### Records provided:
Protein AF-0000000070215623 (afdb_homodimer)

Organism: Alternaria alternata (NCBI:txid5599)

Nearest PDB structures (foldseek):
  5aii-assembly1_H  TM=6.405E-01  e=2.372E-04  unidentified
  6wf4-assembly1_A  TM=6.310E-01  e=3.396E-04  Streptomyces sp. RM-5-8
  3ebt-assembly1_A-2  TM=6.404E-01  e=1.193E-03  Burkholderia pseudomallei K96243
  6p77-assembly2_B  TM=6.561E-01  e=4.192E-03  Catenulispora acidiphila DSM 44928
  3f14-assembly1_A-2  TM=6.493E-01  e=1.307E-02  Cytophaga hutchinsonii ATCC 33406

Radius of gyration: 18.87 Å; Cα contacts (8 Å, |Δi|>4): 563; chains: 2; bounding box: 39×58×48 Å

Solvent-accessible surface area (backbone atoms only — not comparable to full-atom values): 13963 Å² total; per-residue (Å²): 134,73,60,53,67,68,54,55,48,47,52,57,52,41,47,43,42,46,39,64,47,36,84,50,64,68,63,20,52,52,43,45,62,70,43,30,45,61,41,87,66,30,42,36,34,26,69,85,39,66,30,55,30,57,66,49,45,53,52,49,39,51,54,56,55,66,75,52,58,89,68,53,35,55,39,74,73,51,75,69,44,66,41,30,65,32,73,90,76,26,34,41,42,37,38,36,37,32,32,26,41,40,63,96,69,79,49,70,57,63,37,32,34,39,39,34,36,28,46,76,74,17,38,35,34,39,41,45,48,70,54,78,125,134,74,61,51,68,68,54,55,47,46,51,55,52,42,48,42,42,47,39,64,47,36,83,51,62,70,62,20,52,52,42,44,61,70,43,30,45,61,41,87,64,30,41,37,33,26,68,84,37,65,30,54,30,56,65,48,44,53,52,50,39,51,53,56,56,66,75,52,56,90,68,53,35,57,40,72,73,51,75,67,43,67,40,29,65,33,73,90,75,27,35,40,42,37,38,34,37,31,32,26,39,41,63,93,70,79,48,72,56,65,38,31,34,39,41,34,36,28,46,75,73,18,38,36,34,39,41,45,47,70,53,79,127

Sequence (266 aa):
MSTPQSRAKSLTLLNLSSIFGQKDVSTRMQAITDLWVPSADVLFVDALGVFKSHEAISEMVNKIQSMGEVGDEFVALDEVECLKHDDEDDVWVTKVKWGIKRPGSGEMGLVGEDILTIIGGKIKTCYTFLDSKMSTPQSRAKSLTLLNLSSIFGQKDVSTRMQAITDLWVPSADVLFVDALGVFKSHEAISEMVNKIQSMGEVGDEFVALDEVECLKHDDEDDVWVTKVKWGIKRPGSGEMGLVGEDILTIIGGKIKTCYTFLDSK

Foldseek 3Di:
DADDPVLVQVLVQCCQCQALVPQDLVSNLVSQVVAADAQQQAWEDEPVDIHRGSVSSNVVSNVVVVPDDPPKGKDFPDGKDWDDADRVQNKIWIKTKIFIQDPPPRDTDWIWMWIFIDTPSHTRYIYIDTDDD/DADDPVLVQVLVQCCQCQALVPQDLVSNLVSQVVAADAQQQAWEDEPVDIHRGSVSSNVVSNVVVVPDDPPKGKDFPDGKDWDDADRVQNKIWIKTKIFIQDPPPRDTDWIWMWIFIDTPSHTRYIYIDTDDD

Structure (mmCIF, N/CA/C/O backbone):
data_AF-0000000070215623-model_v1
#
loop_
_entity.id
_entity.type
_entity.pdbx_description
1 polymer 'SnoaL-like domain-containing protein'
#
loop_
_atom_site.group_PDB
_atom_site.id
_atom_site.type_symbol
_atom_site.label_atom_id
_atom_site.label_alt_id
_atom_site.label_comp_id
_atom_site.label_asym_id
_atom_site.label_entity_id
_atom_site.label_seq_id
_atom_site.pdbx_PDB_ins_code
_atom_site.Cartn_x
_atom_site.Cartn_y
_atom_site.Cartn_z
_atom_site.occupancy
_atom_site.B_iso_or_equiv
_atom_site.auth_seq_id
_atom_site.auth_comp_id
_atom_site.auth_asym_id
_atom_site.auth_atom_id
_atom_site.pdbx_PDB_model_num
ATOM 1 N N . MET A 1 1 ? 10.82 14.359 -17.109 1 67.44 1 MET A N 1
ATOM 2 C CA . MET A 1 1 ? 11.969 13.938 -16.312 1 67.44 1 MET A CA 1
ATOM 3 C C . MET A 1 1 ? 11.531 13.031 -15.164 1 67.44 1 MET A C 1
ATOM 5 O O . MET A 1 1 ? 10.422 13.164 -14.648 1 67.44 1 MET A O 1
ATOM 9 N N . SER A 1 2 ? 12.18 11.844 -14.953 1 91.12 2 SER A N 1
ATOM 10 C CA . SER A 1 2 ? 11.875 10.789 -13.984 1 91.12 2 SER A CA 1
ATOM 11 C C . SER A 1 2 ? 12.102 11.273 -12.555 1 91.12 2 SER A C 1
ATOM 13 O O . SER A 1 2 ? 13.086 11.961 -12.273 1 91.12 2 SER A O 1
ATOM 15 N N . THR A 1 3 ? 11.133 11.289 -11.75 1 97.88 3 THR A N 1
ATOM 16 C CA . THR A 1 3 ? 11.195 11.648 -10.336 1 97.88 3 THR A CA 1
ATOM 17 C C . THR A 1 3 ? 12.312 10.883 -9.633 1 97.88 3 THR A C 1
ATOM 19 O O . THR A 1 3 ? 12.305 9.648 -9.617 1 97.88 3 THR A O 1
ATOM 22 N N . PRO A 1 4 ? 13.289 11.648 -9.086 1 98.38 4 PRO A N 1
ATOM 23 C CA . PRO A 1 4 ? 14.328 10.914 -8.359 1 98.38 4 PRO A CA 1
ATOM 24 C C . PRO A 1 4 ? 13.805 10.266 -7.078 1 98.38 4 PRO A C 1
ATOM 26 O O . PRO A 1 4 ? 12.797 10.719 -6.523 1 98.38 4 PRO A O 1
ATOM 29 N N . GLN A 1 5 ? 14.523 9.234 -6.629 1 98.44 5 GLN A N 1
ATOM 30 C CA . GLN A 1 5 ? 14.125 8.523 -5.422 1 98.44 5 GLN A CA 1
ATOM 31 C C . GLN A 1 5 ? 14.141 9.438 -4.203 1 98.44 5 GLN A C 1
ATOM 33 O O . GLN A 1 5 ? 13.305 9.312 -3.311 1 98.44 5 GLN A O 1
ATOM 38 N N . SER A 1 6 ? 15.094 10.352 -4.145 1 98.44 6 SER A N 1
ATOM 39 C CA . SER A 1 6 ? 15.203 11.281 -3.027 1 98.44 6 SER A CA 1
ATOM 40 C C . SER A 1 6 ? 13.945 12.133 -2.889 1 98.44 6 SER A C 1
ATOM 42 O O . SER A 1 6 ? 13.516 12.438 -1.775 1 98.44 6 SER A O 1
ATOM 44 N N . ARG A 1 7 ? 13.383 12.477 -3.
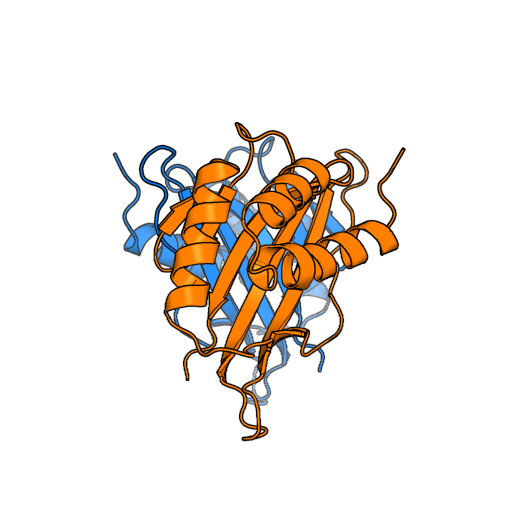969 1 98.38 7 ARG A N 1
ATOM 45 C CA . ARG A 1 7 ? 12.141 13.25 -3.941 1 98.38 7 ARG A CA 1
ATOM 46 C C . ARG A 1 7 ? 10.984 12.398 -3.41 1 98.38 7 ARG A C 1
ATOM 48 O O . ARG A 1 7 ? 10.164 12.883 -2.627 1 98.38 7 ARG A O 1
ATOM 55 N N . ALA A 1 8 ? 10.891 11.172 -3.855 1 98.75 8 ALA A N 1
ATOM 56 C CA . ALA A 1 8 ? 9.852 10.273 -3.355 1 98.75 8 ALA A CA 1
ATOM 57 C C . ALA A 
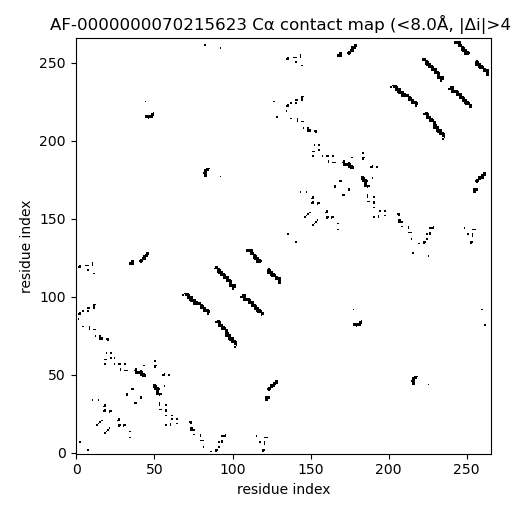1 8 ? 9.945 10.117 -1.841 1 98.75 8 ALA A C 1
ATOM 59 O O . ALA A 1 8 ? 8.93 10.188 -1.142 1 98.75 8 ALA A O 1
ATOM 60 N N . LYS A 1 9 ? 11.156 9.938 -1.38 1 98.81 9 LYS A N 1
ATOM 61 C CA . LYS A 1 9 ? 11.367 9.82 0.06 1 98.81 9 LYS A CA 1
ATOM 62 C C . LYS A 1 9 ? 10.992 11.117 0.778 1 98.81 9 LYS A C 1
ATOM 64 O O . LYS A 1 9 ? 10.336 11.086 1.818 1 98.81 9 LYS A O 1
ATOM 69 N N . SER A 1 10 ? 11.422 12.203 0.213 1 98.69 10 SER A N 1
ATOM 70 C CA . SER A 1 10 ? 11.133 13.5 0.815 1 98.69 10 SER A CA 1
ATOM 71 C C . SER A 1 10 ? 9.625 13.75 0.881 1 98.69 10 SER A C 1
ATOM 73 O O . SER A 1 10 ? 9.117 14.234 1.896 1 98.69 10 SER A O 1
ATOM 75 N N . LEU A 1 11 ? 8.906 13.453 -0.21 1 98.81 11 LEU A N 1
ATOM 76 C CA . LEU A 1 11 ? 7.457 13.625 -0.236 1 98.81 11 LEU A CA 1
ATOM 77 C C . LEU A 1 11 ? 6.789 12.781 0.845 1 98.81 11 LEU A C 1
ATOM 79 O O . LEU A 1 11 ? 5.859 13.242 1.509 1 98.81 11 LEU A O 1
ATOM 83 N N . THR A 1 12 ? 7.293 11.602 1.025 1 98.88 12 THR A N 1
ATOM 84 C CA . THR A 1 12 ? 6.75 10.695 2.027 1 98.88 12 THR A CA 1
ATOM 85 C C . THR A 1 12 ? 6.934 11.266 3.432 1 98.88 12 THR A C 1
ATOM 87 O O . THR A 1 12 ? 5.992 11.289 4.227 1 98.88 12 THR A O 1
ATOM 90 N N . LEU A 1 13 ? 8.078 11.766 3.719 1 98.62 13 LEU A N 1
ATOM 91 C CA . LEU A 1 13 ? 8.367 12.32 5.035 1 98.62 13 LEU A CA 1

### What you should do:
In the listing above, find the line containing "969 1 98.38 7 ARG A N 1" and the line containing "1 8 ? 9.945 10.117 -1.841 1 98.75 8 ALA A C 1", then print exactly those two lines and every line between them, minus the pictures.

### Solved exercise:
969 1 98.38 7 ARG A N 1
ATOM 45 C CA . ARG A 1 7 ? 12.141 13.25 -3.941 1 98.38 7 ARG A CA 1
ATOM 46 C C . ARG A 1 7 ? 10.984 12.398 -3.41 1 98.38 7 ARG A C 1
ATOM 48 O O . ARG A 1 7 ? 10.164 12.883 -2.627 1 98.38 7 ARG A O 1
ATOM 55 N N . ALA A 1 8 ? 10.891 11.172 -3.855 1 98.75 8 ALA A N 1
ATOM 56 C CA . ALA A 1 8 ? 9.852 10.273 -3.355 1 98.75 8 ALA A CA 1
ATOM 57 C C . ALA A 
1 8 ? 9.945 10.117 -1.841 1 98.75 8 ALA A C 1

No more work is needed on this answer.